The problem:
Give again, exactly as written, each line of the material below starting at the line that contains "ATOM 164 O O" and ending at the line that contains "ATOM 190 N N". Both ends count, and no other line does.

----- Supplied entries -----

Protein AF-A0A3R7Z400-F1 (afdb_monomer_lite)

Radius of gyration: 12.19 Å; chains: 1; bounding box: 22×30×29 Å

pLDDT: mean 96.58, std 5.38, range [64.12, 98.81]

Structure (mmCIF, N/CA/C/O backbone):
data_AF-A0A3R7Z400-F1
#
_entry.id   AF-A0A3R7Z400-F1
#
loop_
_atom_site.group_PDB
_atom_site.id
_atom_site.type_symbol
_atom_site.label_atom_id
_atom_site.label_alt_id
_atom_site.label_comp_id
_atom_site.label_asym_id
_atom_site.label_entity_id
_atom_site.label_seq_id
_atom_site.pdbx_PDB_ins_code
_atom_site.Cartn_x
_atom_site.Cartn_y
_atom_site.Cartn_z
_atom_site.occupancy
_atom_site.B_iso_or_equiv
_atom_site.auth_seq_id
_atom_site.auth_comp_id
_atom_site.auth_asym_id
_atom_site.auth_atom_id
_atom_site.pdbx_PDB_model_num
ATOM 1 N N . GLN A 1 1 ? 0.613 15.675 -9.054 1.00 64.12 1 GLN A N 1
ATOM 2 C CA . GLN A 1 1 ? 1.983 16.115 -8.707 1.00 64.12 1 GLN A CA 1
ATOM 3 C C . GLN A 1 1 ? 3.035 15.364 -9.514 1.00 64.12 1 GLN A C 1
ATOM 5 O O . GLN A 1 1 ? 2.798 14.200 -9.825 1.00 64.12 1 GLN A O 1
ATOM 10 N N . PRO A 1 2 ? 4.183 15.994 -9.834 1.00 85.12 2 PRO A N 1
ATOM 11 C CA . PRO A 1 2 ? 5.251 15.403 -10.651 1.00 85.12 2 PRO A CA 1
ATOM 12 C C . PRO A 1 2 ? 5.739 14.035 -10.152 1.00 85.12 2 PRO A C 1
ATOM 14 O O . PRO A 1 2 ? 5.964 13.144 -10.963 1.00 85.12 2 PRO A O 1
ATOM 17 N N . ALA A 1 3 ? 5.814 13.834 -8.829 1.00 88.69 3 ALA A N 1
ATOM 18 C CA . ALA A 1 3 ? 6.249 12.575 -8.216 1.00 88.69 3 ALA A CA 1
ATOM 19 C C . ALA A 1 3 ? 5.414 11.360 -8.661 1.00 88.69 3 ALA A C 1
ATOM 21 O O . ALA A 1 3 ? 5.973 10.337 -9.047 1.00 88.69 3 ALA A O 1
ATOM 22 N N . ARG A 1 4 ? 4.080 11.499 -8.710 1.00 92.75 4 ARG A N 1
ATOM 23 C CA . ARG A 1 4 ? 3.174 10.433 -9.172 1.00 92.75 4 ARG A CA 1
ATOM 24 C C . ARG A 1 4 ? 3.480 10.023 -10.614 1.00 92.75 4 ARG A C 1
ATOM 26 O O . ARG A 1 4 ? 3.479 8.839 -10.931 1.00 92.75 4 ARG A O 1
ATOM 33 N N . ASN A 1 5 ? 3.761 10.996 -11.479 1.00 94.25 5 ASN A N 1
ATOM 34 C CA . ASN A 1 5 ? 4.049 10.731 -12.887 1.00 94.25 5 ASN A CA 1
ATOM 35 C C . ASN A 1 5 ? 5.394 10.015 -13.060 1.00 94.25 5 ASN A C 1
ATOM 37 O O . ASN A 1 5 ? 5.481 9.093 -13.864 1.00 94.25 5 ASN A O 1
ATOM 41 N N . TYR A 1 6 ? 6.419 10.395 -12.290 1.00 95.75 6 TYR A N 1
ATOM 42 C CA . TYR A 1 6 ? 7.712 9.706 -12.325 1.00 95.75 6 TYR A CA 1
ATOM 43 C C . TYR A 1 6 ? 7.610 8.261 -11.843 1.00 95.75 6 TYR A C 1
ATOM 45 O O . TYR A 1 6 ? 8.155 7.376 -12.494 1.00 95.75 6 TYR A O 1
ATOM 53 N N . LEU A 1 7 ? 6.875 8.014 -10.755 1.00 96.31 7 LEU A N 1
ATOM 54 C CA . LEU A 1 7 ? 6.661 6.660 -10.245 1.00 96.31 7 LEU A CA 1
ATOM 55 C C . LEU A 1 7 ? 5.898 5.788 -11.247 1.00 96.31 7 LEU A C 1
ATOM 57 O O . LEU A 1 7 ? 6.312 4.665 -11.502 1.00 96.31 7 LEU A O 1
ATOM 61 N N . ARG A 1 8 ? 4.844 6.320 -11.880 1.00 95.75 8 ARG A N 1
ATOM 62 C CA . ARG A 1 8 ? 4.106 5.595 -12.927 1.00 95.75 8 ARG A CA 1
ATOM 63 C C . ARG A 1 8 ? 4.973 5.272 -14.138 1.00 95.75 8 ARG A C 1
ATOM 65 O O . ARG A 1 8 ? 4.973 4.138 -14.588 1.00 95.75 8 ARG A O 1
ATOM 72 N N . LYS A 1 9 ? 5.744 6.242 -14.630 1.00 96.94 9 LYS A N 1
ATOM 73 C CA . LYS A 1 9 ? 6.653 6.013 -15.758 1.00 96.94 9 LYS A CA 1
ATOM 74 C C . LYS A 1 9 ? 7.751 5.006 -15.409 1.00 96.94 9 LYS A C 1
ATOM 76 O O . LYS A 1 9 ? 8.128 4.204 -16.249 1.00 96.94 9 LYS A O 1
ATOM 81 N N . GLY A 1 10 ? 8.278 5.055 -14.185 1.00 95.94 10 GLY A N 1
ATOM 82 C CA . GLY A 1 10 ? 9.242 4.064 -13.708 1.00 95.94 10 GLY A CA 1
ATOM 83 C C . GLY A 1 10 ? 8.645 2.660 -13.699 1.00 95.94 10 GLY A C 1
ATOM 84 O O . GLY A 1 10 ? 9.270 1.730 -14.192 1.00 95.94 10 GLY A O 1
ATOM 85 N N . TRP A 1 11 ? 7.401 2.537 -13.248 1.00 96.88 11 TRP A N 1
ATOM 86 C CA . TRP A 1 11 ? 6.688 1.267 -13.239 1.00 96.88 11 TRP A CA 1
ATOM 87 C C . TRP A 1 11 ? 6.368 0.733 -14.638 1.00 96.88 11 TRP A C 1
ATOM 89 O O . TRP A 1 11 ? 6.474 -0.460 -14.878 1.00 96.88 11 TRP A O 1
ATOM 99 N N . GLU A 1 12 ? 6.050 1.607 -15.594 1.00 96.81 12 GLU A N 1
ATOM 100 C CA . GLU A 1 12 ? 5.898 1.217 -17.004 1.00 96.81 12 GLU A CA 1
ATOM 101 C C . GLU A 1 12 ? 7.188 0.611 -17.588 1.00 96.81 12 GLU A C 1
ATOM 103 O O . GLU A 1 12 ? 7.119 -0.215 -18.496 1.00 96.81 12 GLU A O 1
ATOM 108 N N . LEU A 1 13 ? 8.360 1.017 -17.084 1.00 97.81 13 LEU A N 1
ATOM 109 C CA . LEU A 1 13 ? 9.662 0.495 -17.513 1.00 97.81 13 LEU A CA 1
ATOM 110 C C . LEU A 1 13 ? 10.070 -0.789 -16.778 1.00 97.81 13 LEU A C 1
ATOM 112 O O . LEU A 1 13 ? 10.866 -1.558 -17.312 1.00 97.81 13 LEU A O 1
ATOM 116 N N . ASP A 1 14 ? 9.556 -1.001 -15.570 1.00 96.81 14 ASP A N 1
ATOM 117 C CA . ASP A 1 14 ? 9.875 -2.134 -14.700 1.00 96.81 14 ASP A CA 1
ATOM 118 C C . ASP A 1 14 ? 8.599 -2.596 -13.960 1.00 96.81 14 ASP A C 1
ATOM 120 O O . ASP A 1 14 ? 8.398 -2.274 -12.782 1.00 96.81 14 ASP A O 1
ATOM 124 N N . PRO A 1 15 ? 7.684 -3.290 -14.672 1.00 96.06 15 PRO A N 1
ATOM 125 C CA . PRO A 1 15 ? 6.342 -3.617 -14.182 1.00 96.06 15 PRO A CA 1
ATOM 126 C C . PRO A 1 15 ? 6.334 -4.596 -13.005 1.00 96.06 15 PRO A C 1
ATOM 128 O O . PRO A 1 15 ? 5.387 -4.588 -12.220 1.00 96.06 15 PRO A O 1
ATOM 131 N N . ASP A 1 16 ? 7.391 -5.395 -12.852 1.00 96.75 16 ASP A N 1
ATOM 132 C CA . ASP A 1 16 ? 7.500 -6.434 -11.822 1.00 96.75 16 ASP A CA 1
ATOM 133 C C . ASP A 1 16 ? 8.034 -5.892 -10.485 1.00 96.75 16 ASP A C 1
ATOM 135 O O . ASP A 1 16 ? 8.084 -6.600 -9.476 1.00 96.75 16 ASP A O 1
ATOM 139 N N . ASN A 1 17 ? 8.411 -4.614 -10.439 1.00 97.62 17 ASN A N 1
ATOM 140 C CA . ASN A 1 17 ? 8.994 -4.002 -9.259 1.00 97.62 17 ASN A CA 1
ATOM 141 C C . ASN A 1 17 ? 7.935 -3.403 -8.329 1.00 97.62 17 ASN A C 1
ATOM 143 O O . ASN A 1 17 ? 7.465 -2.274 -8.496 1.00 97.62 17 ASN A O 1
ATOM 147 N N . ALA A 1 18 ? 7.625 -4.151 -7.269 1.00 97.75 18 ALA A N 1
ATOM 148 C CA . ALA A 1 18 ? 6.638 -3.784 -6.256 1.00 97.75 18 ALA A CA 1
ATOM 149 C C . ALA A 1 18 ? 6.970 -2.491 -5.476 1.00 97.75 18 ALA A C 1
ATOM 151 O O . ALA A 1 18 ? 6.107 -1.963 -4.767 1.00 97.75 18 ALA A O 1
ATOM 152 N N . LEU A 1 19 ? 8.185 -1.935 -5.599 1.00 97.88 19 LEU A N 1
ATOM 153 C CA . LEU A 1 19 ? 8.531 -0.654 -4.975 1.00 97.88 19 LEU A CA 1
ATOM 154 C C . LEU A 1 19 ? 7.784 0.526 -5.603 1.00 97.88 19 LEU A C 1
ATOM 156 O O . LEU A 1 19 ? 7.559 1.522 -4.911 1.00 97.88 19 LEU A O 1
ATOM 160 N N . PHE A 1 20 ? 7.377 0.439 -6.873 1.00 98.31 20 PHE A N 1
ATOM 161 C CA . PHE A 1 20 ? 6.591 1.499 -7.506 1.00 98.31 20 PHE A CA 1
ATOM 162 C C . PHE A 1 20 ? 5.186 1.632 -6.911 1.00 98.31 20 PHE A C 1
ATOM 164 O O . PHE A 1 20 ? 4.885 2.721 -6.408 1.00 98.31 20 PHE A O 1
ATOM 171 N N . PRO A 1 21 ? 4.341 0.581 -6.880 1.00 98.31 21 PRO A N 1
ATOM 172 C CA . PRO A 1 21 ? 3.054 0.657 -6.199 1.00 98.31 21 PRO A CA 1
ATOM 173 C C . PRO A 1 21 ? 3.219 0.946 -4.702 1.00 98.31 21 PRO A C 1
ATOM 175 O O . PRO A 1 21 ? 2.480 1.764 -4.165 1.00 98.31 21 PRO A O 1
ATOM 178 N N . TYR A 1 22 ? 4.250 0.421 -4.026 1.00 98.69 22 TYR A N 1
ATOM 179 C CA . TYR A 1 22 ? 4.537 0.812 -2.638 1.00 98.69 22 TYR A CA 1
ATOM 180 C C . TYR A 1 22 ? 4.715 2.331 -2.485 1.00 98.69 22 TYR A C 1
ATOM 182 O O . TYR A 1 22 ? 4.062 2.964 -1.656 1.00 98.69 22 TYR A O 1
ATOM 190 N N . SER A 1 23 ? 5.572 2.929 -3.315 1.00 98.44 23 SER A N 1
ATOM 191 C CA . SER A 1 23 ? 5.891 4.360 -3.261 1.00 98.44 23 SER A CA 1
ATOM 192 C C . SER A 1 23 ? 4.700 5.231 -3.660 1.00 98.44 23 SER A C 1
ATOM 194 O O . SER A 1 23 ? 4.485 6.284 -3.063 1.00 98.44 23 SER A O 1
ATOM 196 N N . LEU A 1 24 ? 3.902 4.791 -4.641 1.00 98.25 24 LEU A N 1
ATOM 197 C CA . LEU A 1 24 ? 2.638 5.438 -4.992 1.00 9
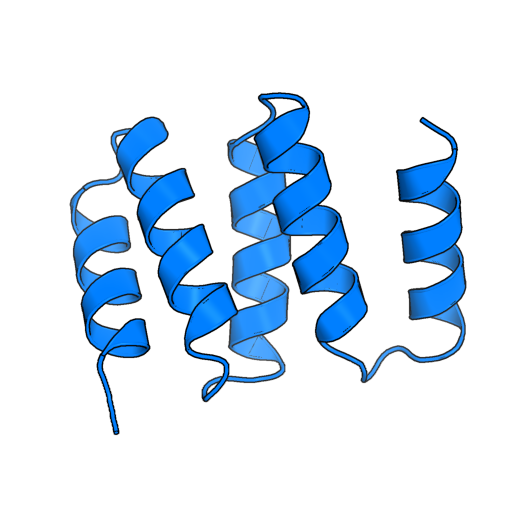8.25 24 LEU A CA 1
ATOM 198 C C . LEU A 1 24 ? 1.667 5.391 -3.813 1.00 98.25 24 LEU A C 1
ATOM 200 O O . LEU A 1 24 ? 1.104 6.421 -3.464 1.00 98.25 24 LEU A O 1
ATOM 204 N N . GLY A 1 25 ? 1.533 4.244 -3.149 1.00 98.44 25 GLY A N 1
ATOM 205 C CA . GLY A 1 25 ? 0.696 4.088 -1.965 1.00 98.44 25 GLY A CA 1
ATOM 206 C C . GLY A 1 25 ? 1.059 5.057 -0.840 1.00 98.44 25 GLY A C 1
ATOM 207 O O . GLY A 1 25 ? 0.179 5.726 -0.299 1.00 98.44 25 GLY A O 1
ATOM 208 N N . LEU A 1 26 ? 2.353 5.200 -0.536 1.00 98.56 26 LEU A N 1
ATOM 209 C CA . LEU A 1 26 ? 2.828 6.174 0.455 1.00 98.56 26 LEU A CA 1
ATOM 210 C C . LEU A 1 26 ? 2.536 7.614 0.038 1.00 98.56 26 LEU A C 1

-----

Response to the task:
ATOM 164 O O . PHE A 1 20 ? 4.885 2.721 -6.408 1.00 98.31 20 PHE A O 1
ATOM 171 N N . PRO A 1 21 ? 4.341 0.581 -6.880 1.00 98.31 21 PRO A N 1
ATOM 172 C CA . PRO A 1 21 ? 3.054 0.657 -6.199 1.00 98.31 21 PRO A CA 1
ATOM 173 C C . PRO A 1 21 ? 3.219 0.946 -4.702 1.00 98.31 21 PRO A C 1
ATOM 175 O O . PRO A 1 21 ? 2.480 1.764 -4.165 1.00 98.31 21 PRO A O 1
ATOM 178 N N . TYR A 1 22 ? 4.250 0.421 -4.026 1.00 98.69 22 TYR A N 1
ATOM 179 C CA . TYR A 1 22 ? 4.537 0.812 -2.638 1.00 98.69 22 TYR A CA 1
ATOM 180 C C . TYR A 1 22 ? 4.715 2.331 -2.485 1.00 98.69 22 TYR A C 1
ATOM 182 O O . TYR A 1 22 ? 4.062 2.964 -1.656 1.00 98.69 22 TYR A O 1
ATOM 190 N N . SER A 1 23 ? 5.572 2.929 -3.315 1.00 98.44 23 SER A N 1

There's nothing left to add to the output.